I'm not sure what "counterfactual" driving is exactly. I should probably re-listen to the podcast, which was excellent.
There is nothing like owning a Tesla for a few months to make a person really think about driving.
Driving is:
1. Controlling the car. As far as I can see, Tesla (and other carmakers) have this solved. It is not as if the auto controls fail to control the car. By "fail" for example, it is not as if you set the speed for 50mph and the car wobbles between 50 and 70 mph.
2. Controlling the speed. Same as 1.
3. Keeping the car oriented in (i) its lane, or (ii) to the extent there is not a clear lane, on the correct side of the road. Teslas are fantastic at (i), and I have seen improvements in (ii) since I bought the car in June. This is the first area where you need perception. You need to have the car be able to recognize the lane at lease as well as, if not better than, two human eyes. Too many people, from what I read, really discount how far along Teslas are on (i) and (ii). Item (ii) may not be perfect yet, but it seems obvious to me that if you can solve for (i) you can solve for (ii). I don't quite see how the naysayers can argue this won't happen, when it is actually happening.
4. Avoiding moving cars. Regardless of whether you are in a lane or not, you need to avoid other cars. Again, in the context of cars going in the same direction on a road, Tesla may be better than humans at this already. Its only a feeling, because without a deep dive into data to separate accidents generally from accidents caused by not getting out of the way of another moving car, its not provable. But given NAP's ability to change lanes, which involves waiting for the lane to be open, its hard to argue that Tesla has not solved for this as well. Hotz argues in the podcast that Tesla only has "one kind of lane change" - meaning that Teslas do not do the type of lane change where you speed up to get into the lane ahead. That's true, but that begs the question of whether that type of lane change is even needed, notwithstanding the fact that humans do it all the time, sometimes very aggressively. I believe that it may be needed for lane changes where there is simply so much traffic that waiting is not practical or even unsafe. Right now, with the combination of front cameras and radar, it seems to me that Teslas are far, far better than humans at not rear-ending the car in front of you.
I would note that last software release also shows cars coming the other way -- this is how a left and right turn can be done. Tesla already can identify the lane/road. I successful left turn involves that plus cars coming the other way. It also involves calculating safe distances.
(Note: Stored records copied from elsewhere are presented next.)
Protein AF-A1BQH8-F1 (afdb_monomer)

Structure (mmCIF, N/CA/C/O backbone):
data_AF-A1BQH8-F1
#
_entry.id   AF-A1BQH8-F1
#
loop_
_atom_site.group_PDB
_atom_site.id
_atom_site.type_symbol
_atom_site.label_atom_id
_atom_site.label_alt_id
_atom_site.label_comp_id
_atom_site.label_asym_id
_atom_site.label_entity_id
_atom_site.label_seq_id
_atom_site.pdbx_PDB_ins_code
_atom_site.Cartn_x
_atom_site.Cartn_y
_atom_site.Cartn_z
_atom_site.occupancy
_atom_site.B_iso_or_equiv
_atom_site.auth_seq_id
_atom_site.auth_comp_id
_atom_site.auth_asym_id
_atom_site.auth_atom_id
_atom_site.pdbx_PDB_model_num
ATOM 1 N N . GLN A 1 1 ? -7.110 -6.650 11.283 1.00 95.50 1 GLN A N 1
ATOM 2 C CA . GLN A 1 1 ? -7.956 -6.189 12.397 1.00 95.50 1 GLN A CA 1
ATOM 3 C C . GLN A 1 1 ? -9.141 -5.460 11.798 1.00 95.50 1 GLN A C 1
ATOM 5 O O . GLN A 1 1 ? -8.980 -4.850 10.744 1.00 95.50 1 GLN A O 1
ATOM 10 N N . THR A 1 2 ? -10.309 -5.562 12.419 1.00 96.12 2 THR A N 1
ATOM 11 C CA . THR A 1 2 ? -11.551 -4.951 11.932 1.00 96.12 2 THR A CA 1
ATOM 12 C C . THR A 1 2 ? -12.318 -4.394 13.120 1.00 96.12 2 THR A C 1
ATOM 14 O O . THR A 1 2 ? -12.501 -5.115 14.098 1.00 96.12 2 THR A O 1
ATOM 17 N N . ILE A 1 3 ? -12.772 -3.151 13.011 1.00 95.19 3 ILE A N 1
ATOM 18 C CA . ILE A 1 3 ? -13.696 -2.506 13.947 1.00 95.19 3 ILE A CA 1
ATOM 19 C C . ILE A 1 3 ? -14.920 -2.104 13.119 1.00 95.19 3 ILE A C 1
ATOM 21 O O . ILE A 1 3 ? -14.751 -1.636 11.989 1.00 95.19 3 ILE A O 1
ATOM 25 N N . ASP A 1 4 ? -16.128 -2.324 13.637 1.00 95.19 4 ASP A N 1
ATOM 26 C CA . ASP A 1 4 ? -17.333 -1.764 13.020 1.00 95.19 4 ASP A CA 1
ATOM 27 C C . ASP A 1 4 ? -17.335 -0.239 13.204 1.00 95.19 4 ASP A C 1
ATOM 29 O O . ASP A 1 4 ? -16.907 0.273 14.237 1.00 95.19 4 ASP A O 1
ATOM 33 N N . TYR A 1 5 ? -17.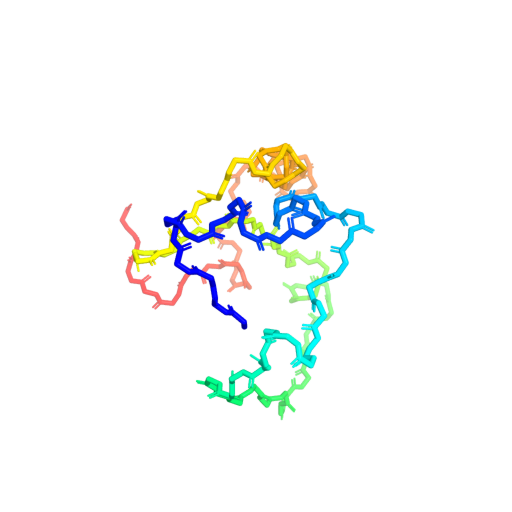807 0.508 12.212 1.00 90.69 5 TYR A N 1
ATOM 34 C CA . TYR A 1 5 ? -17.818 1.966 12.278 1.00 90.69 5 TYR A CA 1
ATOM 35 C C . TYR A 1 5 ? -18.582 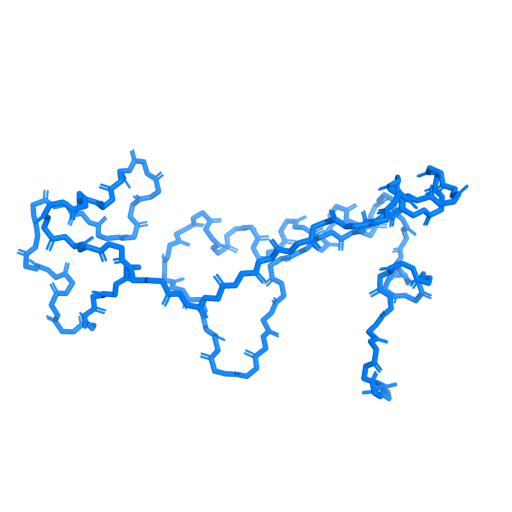2.488 13.506 1.00 90.69 5 TYR A C 1
ATOM 37 O O . TYR A 1 5 ? -18.145 3.447 14.147 1.00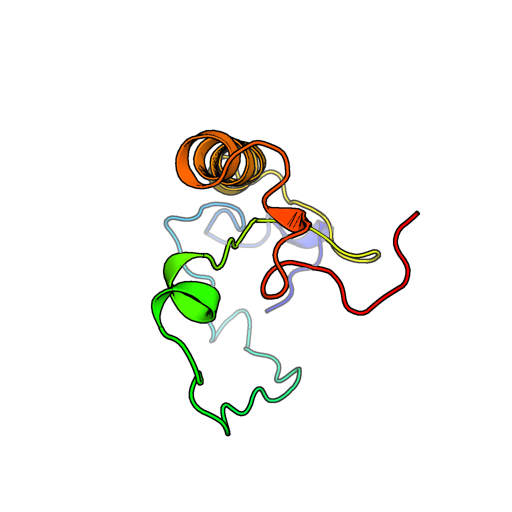 90.69 5 TYR A O 1
ATOM 45 N N . ASP A 1 6 ? -19.681 1.823 13.869 1.00 94.44 6 ASP A N 1
ATOM 46 C CA . ASP A 1 6 ? -20.506 2.212 15.016 1.00 94.44 6 ASP A CA 1
ATOM 47 C C . ASP A 1 6 ? -19.793 1.983 16.365 1.00 94.44 6 ASP A C 1
ATOM 49 O O . ASP A 1 6 ? -20.104 2.652 17.353 1.00 94.44 6 ASP A O 1
ATOM 53 N N . ASP A 1 7 ? -18.784 1.108 16.398 1.00 94.12 7 ASP A N 1
ATOM 54 C CA . ASP A 1 7 ? -18.031 0.750 17.602 1.00 94.12 7 ASP A CA 1
ATOM 55 C C . ASP A 1 7 ? -16.771 1.601 17.821 1.00 94.12 7 ASP A C 1
ATOM 57 O O . ASP A 1 7 ? -16.085 1.431 18.830 1.00 94.12 7 ASP A O 1
ATOM 61 N N . GLN A 1 8 ? -16.449 2.538 16.924 1.00 90.38 8 GLN A N 1
ATOM 62 C CA . GLN A 1 8 ? -15.183 3.290 16.969 1.00 90.38 8 GLN A CA 1
ATOM 63 C C . GLN A 1 8 ? -14.937 4.041 18.294 1.00 90.38 8 GLN A C 1
ATOM 65 O O . GLN A 1 8 ? -13.792 4.228 18.688 1.00 90.38 8 GLN A O 1
ATOM 70 N N . ASN A 1 9 ? -16.002 4.432 19.003 1.00 92.75 9 ASN A N 1
ATOM 71 C CA . ASN A 1 9 ? -15.924 5.180 20.264 1.00 92.75 9 ASN A CA 1
ATOM 72 C C . ASN A 1 9 ? -15.938 4.282 21.516 1.00 92.75 9 ASN A C 1
ATOM 74 O O . ASN A 1 9 ? -15.974 4.796 22.633 1.00 92.75 9 ASN A O 1
ATOM 78 N N . ASN A 1 10 ? -15.950 2.957 21.352 1.00 94.56 10 ASN A N 1
ATOM 79 C CA . ASN A 1 10 ? -16.061 2.005 22.461 1.00 94.56 10 ASN A CA 1
ATOM 80 C C . ASN A 1 10 ? -14.701 1.620 23.074 1.00 94.56 10 ASN A C 1
ATOM 82 O O . ASN A 1 10 ? -14.644 0.726 23.918 1.00 94.56 10 ASN A O 1
ATOM 86 N N . PHE A 1 11 ? -13.615 2.272 22.657 1.00 92.69 11 PHE A N 1
ATOM 87 C CA . PHE A 1 11 ? -12.248 1.971 23.079 1.00 92.69 11 PHE A CA 1
ATOM 88 C C . PHE A 1 11 ? -11.641 3.124 23.884 1.00 92.69 11 PHE A C 1
ATOM 90 O O . PHE A 1 11 ? -11.996 4.285 23.703 1.00 92.69 11 PHE A O 1
ATOM 97 N N . ASP A 1 12 ? -10.658 2.808 24.729 1.00 93.31 12 ASP A N 1
ATOM 98 C CA . ASP A 1 12 ? -9.894 3.801 25.504 1.00 93.31 12 ASP A CA 1
ATOM 99 C C . ASP A 1 12 ? -8.846 4.560 24.655 1.00 93.31 12 ASP A C 1
ATOM 101 O O . ASP A 1 12 ? -8.025 5.312 25.183 1.00 93.31 12 ASP A O 1
ATOM 105 N N . PHE A 1 13 ? -8.853 4.355 23.337 1.00 92.88 13 PHE A N 1
ATOM 106 C CA . PHE A 1 13 ? -7.988 5.009 22.361 1.00 92.88 13 PHE A CA 1
ATOM 107 C C . PHE A 1 13 ? -8.800 5.428 21.133 1.00 92.88 13 PHE A C 1
ATOM 109 O O . PHE A 1 13 ? -9.835 4.840 20.833 1.00 92.88 13 PHE A O 1
ATOM 116 N N . GLU A 1 14 ? -8.306 6.428 20.4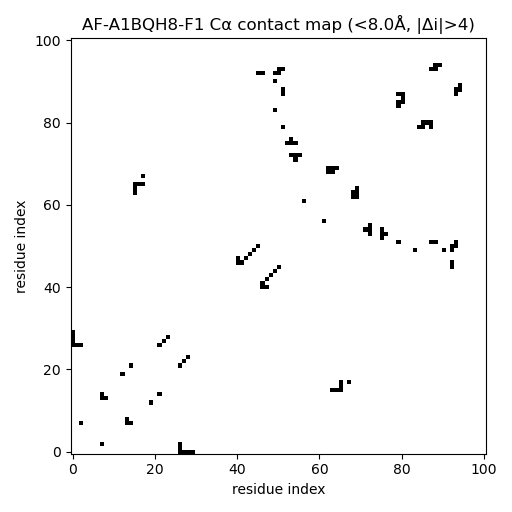05 1.00 93.38 14 GLU A N 1
ATOM 117 C CA . GLU A 1 14 ? -8.864 6.847 19.118 1.00 93.38 14 GLU A CA 1
ATOM 118 C C . GLU A 1 14 ? -8.364 5.898 18.014 1.00 93.38 14 GLU A C 1
ATOM 120 O O . GLU A 1 14 ? -7.155 5.866 17.760 1.00 93.38 14 GLU A O 1
ATOM 125 N N . PRO A 1 15 ? -9.237 5.126 17.335 1.00 94.50 15 PRO A N 1
ATOM 126 C CA . PRO A 1 15 ? -8.798 4.152 16.338 1.00 94.50 15 PRO A CA 1
ATOM 127 C C . PRO A 1 15 ? -8.014 4.752 15.165 1.00 94.50 15 PRO A C 1
ATOM 129 O O . PRO A 1 15 ? -7.225 4.040 14.542 1.00 94.50 15 PRO A O 1
ATOM 132 N N . LEU A 1 16 ? -8.217 6.038 14.854 1.00 95.00 16 LEU A N 1
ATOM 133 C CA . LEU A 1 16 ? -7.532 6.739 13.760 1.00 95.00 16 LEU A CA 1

5. Avoiding stationary objects, including people. This is why the release of smart summon was such a big deal. Telsas already have automatic emergency braking. But who would actually "test" it? I have noticed in the last software release a great improvement in warning when the car ahead is slowing down and I am not slowing with it. But smart summon attempts to avoid objects and people, on its own, and does so. It does it very slowly. But why would anyone assume its impossible to do it better? The cameras are better positioned than human eye level, and, of course, there are more of them. But the ability to identify and avoid objects is now officially a feature.
6. Process objects, such as stop lights, stop signs, etc. This is next. Teslas may be able to indentify, for example, a temporary stop sign placed between lanes when the traffic light is out of order. But other than the non-released developer software, current software does not attempt to distinguish a "sign" from, say, a trash can. In addition, the type of object (cone v. newspaper) dictates the response.
Five of the six features are already released.
So I guess I don't know that "counterfactual" driving is an actual feature. If you can do all six things above with the flawlessness of a computer, do you need the same amount of anticipation which humans have? Or do we just need the anticipation because we do not have the same level of perception of 8 cameras plus the sensors?